The following day, she and the Duke saw for themselves the new and the old Gorbals, in Glasgow. It was, the Glasgow Herald reported, "a day of sweating tarmac, hoarse cheering, vast, dusty crowds and a million flags", and it was to be hoped that the couple would be "the last of our royal family to see the cramped intensity of a slum home. It was a day that crystallised the end of an era for Glasgow - the end of the Razor King, the Billy Boys, and the Norman Conks ...."
In a single-end at 71 Sandyfaulds Street, the Queen was shown around seven houses, taking an interest in everything from a water heater to a seven-year-old's folding bed. In one house she asked a woman, "Is this all?". The woman later told reporters: "I think she was amazed at the smallness of the house."
On September 4, 1964 the Queen was called upon to open the new Forth Road Bridge. The weather could have been better, at least at first. "Mist had cancelled the fly-past, stopped the ferries, made the new Forth Bridge invisible," began the report in that day's 'souvenir edition' of our sister paper, the Evening Times. 'But as the Queen delivered her opening speech the mist lifted, the sun broke through ... And the 'invisible' bridge, which Her Majesty said spanned the centuries as well as the Forth, suddenly became visible."

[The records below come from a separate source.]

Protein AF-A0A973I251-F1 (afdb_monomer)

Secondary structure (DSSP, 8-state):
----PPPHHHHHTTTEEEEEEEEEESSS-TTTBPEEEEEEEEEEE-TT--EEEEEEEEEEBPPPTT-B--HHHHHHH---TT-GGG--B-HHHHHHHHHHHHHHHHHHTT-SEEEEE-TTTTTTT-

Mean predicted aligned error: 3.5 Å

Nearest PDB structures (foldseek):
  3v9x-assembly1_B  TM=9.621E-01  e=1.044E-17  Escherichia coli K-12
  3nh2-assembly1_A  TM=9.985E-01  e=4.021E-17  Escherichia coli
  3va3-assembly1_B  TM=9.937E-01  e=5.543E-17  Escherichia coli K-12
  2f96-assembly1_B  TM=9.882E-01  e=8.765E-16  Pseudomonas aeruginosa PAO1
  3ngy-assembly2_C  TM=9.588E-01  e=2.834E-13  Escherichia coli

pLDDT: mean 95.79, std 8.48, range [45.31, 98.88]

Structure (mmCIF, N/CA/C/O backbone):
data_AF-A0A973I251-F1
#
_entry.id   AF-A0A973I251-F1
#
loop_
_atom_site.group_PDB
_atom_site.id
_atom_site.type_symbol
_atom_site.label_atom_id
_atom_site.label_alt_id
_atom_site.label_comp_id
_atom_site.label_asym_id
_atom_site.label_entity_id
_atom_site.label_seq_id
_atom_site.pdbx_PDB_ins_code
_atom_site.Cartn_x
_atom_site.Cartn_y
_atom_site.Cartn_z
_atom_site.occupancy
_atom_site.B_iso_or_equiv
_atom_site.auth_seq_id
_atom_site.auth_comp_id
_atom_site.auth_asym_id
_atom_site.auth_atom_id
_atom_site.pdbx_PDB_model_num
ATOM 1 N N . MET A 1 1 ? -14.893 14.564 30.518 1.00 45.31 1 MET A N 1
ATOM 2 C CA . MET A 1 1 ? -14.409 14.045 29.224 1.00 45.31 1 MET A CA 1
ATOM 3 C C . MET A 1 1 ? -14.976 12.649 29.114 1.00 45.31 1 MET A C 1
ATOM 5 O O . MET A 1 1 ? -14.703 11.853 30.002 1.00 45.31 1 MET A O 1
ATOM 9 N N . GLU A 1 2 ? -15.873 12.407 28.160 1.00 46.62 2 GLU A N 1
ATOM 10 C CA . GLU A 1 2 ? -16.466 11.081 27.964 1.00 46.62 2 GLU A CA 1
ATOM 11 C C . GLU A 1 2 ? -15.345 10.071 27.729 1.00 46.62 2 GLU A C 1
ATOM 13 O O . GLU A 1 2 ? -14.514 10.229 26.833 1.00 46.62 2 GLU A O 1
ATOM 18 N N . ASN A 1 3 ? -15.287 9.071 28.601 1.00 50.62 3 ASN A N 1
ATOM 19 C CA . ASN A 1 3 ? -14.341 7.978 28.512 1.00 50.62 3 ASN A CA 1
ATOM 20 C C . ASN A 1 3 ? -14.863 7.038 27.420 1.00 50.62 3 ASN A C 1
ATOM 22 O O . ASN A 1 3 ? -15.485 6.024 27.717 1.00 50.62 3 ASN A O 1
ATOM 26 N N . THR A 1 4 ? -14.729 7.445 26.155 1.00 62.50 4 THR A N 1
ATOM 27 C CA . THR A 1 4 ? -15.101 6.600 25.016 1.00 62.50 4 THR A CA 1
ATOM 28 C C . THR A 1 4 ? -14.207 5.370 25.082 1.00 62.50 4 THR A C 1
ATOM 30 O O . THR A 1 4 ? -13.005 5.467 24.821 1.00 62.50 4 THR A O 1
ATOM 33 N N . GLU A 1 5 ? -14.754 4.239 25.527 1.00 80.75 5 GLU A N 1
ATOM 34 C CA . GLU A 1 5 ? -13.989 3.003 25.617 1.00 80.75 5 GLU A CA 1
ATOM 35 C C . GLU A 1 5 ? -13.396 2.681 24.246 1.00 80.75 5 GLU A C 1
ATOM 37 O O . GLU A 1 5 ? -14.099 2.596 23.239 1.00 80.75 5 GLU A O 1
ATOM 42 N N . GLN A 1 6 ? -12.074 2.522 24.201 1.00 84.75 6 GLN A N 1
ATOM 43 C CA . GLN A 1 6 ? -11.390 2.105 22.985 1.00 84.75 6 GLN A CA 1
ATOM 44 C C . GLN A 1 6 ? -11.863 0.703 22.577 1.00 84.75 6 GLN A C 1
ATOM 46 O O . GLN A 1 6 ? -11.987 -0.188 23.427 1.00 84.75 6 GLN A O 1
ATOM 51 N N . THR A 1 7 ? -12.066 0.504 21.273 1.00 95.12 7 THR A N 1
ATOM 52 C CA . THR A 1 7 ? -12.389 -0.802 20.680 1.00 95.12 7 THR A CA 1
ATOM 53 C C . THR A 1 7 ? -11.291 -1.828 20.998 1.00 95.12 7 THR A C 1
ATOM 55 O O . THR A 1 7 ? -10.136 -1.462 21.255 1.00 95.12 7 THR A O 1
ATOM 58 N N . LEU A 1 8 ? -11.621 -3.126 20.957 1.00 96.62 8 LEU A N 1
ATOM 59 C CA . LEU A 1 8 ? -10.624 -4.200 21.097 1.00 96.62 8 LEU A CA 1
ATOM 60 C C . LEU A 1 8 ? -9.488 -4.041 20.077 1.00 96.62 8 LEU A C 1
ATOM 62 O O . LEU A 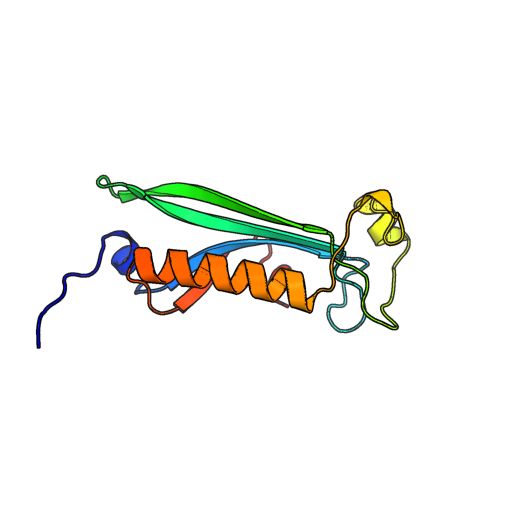1 8 ? -8.310 -4.131 20.430 1.00 96.62 8 LEU A O 1
ATOM 66 N N . PHE A 1 9 ? -9.850 -3.686 18.842 1.00 97.88 9 PHE A N 1
ATOM 67 C CA . PHE A 1 9 ? -8.903 -3.408 17.772 1.00 97.88 9 PHE A CA 1
ATOM 68 C C . PHE A 1 9 ? -7.925 -2.293 18.172 1.00 97.88 9 PHE A C 1
ATOM 70 O O . PHE A 1 9 ? -6.708 -2.498 18.166 1.00 97.88 9 PHE A O 1
ATOM 77 N N . ALA A 1 10 ? -8.433 -1.119 18.558 1.00 97.62 10 ALA A N 1
ATOM 78 C CA . ALA A 1 10 ? -7.600 0.032 18.901 1.00 97.62 10 ALA A CA 1
ATOM 79 C C . ALA A 1 10 ? -6.674 -0.263 20.091 1.00 97.62 10 ALA A C 1
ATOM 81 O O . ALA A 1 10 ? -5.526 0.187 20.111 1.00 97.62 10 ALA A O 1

A few weeks earlier, in late June, the monarch had spoken of a personal preference when she visited the headquarters of the Scottish Women's Rural Institutes, in Edinburgh. Pointing to a clutch of brown-shelled eggs she commented, "I always think they look so much nicer than the ones with white shells. I suppose they taste the same, though."
On September 20, 1967, the Queen returned to the John Brown yard in Clydebank to launch the Cunard liner, Q4. On the eve of her visit, thousands of Clydesiders rushed to back 'Princess Margaret' in the Q4 naming stakes, while others put money on 'Winston Churchill', Britannia, John F Kennedy (who had been assassinated four years earlier) and Aquitania.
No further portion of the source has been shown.